The indirect impact on India would be bigger. Slower global growth caused by Mr Trump’s tariffs could trim demand for Indian products, which could face more competition from other countries’ exports that would have previously gone to America, such as steel and chemicals. Goldman Sachs, an American bank, thinks the combined effects could shave up to 0.6 percentage points off India’s annual GDP growth for as long as the tariffs are in place.
Although that is manageable for Mr Modi in the short term, it comes as the economy is slowing and the stockmarket slumping. A long trade war could undermine his goal of boosting India’s exports to $2trn by 2030 from $778bn in 2023-24 and accelerating annual GDP growth to at least 8%. It could also damage his reputation for cultivating warm ties with Mr Trump.
Mr Modi thus appears to be attempting a pivot. Since he took power in 2014, India has steadily increased tariffs as part of his campaign to develop domestic manufacturing. It has also offered production-linked incentives (PLIs), rewarding companies that lift output over a baseline, to attract foreign manufacturers. Quality-control orders, non-tariff barriers that supposedly impose safety standards on imports, have proliferated too.
Yet domestic manufacturing languishes at 14% of GDP, down from 16% in 2015 (in China it is about 25%). Private investment has stagnated and foreign direct investment has gone into reverse. Change may be afoot. Reuters, a news agency, reported on March 24th that the PLI scheme would be allowed to lapse.
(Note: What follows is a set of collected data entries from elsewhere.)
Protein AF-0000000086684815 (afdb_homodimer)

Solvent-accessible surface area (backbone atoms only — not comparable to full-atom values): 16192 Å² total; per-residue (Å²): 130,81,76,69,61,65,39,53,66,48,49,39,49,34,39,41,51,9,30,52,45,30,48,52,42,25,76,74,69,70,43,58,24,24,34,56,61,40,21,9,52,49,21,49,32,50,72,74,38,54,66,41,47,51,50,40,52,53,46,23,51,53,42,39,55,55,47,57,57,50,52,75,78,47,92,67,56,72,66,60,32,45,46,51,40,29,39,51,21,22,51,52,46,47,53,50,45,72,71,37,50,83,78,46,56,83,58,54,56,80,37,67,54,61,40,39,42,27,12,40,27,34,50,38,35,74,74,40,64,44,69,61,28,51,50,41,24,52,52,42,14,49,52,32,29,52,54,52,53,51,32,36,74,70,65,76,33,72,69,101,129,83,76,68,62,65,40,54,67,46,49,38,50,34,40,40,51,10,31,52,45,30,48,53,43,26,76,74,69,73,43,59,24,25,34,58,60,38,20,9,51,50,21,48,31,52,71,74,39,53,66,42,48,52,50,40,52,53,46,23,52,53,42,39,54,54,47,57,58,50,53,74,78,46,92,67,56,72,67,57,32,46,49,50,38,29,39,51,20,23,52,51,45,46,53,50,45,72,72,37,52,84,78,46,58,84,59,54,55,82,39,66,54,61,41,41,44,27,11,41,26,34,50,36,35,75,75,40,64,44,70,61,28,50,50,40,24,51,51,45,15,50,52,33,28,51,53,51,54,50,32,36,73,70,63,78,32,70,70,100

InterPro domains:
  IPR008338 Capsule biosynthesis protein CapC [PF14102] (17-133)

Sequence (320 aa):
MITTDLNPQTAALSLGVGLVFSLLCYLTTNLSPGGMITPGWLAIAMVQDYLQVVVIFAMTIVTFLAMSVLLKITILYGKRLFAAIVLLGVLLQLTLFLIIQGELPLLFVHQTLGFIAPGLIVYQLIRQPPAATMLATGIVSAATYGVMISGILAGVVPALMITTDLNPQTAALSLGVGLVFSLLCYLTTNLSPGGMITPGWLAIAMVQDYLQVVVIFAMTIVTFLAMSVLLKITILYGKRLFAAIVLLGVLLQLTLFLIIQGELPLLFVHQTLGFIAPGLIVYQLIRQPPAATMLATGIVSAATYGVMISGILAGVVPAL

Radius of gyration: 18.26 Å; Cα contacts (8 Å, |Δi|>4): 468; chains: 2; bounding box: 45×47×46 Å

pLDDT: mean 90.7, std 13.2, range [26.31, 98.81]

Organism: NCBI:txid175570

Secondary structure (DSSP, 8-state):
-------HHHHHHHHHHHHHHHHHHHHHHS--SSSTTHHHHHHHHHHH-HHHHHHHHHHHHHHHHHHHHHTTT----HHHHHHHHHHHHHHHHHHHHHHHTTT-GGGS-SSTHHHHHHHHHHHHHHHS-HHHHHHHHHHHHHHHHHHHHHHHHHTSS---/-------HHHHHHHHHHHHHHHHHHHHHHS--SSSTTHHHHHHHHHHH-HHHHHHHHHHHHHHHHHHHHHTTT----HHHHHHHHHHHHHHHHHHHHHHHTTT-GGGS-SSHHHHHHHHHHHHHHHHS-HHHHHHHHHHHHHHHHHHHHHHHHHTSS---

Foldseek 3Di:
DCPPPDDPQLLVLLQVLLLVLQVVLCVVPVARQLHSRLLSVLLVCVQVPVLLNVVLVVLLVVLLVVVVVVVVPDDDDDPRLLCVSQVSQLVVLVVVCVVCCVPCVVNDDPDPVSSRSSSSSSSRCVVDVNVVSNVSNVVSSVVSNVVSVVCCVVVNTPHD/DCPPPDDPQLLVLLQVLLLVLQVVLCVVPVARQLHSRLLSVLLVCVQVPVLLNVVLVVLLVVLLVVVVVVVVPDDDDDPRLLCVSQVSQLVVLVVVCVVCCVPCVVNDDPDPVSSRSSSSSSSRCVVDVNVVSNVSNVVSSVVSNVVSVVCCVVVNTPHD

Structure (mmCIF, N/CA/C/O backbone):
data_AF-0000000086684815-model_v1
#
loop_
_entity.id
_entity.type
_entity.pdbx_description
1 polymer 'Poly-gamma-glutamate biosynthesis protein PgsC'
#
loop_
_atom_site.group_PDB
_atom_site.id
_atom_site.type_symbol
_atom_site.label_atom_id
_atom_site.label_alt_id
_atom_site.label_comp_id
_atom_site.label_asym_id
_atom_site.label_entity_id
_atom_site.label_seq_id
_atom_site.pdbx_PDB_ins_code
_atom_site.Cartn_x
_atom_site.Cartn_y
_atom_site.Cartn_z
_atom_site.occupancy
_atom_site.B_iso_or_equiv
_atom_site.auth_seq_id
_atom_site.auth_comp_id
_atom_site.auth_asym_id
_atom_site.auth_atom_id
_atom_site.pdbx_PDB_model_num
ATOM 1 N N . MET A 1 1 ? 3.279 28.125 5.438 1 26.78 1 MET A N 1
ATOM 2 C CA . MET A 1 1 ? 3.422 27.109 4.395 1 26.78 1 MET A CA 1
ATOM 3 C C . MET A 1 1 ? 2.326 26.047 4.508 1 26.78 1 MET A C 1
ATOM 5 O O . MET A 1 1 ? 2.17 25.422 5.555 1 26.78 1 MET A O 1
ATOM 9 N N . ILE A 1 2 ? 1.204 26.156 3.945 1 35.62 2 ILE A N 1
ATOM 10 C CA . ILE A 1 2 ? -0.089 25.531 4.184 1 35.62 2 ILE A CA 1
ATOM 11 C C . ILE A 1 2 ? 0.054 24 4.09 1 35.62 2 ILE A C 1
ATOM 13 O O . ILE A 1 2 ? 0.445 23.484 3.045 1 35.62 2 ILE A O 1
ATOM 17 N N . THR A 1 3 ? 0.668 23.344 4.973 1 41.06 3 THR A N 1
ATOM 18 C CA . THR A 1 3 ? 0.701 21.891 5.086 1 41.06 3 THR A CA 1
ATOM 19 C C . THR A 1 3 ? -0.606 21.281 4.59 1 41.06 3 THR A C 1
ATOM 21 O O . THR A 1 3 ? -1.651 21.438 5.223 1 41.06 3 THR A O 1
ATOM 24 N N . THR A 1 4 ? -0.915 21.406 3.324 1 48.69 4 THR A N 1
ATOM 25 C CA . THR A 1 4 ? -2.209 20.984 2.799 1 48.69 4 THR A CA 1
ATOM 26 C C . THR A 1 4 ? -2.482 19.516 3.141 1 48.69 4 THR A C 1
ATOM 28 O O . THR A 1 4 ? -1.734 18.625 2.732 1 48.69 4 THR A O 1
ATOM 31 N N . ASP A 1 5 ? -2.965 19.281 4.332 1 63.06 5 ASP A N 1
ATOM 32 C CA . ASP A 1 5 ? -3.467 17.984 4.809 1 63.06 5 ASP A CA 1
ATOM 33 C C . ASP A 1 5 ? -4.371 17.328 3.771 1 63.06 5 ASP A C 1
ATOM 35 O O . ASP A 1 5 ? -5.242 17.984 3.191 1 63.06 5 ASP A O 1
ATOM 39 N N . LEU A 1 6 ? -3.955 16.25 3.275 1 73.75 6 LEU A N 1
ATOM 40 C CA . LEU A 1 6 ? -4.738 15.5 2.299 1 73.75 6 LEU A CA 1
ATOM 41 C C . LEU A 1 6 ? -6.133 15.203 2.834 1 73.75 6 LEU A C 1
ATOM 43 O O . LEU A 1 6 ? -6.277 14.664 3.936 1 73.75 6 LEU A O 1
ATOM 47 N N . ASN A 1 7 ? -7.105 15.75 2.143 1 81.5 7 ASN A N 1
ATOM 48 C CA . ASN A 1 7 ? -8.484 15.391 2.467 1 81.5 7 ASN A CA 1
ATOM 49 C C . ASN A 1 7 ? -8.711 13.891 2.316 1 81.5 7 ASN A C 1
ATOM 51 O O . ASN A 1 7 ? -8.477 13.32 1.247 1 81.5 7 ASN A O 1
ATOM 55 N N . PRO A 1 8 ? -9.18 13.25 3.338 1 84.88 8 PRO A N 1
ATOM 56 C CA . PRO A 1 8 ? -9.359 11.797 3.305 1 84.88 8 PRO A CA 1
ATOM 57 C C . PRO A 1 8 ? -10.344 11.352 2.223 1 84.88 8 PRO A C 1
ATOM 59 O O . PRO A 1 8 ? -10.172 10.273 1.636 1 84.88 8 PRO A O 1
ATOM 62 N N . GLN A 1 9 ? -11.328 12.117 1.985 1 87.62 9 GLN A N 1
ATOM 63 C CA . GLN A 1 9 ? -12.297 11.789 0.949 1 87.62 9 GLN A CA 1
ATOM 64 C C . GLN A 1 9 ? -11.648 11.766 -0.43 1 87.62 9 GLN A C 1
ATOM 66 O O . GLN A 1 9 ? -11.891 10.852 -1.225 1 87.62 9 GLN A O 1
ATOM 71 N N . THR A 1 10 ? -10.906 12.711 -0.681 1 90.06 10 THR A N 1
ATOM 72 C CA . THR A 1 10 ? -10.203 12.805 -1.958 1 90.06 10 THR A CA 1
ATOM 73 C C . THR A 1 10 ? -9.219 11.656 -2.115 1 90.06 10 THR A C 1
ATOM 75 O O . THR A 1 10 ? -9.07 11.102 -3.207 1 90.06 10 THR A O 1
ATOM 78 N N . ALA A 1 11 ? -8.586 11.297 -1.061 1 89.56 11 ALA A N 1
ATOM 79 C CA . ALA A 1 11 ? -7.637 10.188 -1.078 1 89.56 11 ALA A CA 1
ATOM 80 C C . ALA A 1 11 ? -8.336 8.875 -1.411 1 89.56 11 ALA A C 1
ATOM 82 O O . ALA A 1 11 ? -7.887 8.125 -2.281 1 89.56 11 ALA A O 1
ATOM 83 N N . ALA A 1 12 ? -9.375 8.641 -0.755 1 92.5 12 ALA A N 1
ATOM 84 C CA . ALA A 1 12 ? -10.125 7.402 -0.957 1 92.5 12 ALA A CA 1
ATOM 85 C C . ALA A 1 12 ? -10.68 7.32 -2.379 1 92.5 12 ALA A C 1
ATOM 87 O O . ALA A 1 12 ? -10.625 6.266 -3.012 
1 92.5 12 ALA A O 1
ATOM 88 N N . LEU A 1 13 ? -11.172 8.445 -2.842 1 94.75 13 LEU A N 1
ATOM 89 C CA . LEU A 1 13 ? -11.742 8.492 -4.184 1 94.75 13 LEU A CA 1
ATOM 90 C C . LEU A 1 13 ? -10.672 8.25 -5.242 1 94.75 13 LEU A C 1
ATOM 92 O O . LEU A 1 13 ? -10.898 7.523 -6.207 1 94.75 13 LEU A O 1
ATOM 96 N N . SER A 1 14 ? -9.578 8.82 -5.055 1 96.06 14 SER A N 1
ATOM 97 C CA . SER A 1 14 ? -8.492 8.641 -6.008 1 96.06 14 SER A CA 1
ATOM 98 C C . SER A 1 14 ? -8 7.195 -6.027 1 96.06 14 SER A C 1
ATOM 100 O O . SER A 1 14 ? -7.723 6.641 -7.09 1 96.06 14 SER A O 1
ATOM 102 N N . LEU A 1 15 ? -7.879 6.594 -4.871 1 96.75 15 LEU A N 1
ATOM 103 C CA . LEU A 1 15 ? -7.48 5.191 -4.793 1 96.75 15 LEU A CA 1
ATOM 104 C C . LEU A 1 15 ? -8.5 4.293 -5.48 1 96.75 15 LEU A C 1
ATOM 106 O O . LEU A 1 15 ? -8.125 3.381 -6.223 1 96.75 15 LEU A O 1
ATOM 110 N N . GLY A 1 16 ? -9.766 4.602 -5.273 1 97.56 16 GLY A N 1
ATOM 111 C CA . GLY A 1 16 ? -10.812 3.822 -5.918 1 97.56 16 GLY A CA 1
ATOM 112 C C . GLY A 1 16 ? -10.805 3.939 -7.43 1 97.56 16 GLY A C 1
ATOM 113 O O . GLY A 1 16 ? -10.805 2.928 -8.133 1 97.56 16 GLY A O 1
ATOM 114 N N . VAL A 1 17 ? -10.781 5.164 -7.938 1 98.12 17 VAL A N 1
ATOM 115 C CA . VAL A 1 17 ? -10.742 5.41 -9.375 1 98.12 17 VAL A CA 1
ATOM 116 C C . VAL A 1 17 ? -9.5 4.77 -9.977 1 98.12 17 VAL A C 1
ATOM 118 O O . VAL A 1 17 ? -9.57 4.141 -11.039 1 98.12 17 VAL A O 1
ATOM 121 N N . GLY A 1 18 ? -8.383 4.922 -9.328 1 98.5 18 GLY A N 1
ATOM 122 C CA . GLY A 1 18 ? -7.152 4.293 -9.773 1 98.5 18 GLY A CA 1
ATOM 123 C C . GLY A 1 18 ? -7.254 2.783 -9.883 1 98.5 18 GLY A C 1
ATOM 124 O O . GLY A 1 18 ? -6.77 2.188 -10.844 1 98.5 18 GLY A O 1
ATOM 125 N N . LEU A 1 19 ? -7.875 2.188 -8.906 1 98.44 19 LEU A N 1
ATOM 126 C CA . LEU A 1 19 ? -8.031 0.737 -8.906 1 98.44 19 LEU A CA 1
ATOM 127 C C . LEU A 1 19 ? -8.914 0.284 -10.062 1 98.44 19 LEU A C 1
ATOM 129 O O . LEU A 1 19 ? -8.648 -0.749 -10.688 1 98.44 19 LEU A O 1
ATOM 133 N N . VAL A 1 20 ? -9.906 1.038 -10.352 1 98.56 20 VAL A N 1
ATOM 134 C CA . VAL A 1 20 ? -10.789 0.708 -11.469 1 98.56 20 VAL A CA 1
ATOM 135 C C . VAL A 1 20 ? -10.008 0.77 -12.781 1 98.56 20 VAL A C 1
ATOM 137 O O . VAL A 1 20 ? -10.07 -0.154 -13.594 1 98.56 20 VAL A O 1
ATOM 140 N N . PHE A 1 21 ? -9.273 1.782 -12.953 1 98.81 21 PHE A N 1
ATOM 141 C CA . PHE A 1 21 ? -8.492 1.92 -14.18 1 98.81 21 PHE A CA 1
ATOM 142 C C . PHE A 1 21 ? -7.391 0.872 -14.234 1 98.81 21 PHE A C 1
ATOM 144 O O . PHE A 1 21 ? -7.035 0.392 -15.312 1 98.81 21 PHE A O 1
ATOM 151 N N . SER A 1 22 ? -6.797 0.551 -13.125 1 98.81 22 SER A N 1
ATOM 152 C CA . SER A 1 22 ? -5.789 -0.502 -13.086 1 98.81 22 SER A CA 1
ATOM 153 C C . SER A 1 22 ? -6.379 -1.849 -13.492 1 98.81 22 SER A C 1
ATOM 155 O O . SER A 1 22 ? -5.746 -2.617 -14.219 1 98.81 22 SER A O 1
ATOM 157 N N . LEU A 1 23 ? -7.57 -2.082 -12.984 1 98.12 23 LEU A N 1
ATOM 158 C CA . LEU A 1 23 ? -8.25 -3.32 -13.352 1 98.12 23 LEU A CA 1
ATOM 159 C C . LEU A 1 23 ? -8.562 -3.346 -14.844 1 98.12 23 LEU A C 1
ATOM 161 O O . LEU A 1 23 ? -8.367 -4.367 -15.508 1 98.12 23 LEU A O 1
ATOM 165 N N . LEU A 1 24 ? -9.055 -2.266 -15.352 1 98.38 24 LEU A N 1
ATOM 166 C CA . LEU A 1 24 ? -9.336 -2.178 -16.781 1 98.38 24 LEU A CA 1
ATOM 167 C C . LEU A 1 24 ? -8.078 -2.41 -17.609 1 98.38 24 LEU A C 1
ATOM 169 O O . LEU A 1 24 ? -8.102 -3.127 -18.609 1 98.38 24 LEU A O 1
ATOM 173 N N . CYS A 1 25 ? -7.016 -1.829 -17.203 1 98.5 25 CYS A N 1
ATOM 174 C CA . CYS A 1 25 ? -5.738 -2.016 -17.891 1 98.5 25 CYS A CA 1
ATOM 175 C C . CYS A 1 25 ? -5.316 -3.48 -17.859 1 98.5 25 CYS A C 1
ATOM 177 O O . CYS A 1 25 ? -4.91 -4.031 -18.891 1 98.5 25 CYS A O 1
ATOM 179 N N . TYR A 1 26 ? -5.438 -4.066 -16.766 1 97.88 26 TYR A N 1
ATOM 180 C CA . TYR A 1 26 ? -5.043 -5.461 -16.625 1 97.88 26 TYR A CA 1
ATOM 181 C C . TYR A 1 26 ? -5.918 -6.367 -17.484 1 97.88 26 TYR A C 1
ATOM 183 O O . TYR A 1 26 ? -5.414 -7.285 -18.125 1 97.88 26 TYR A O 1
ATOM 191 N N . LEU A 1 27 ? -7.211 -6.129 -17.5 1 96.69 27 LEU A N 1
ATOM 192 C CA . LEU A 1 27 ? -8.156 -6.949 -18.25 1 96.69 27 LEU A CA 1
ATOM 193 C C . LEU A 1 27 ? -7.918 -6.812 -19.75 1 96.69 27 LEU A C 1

Mr Goyal recently warned Indian exporters to shed their “protectionist mindset”. Having walked away from a big regional trade deal in 2019, India is now negotiating deals with the EU and Britain as well.
Mr Modi would not be the first leader to use trade deals as cover for market-opening reforms. That is “political economy 101,” says Vivek Dehejia of Carleton University in Canada. Many Indian economists say such reforms are long overdue. Countries including Vietnam and Malaysia have done better at attracting manufacturing away from China, in part through low tariffs and trade deals.
The question is whether Mr Modi can meet Mr Trump’s demands, especially in politically sensitive areas such as agriculture and e-commerce. Mr Trump may push India to open government procurement to American firms and remove restrictions on data flows—demands India has long resisted. Meanwhile, India’s hope of selling more apparel in America could be thwarted by manufacturers there. Mr Trump’s immigration policies could also limit visas for skilled Indian workers.
Conceding too much ground could trigger protests not just from India’s farmers but from tycoons, who have long been insulated from foreign competition. Many have close ties to Mr Modi and are big donors to his party. The bargaining between India’s “tariff king” and America’s “tariff man” is only just getting started.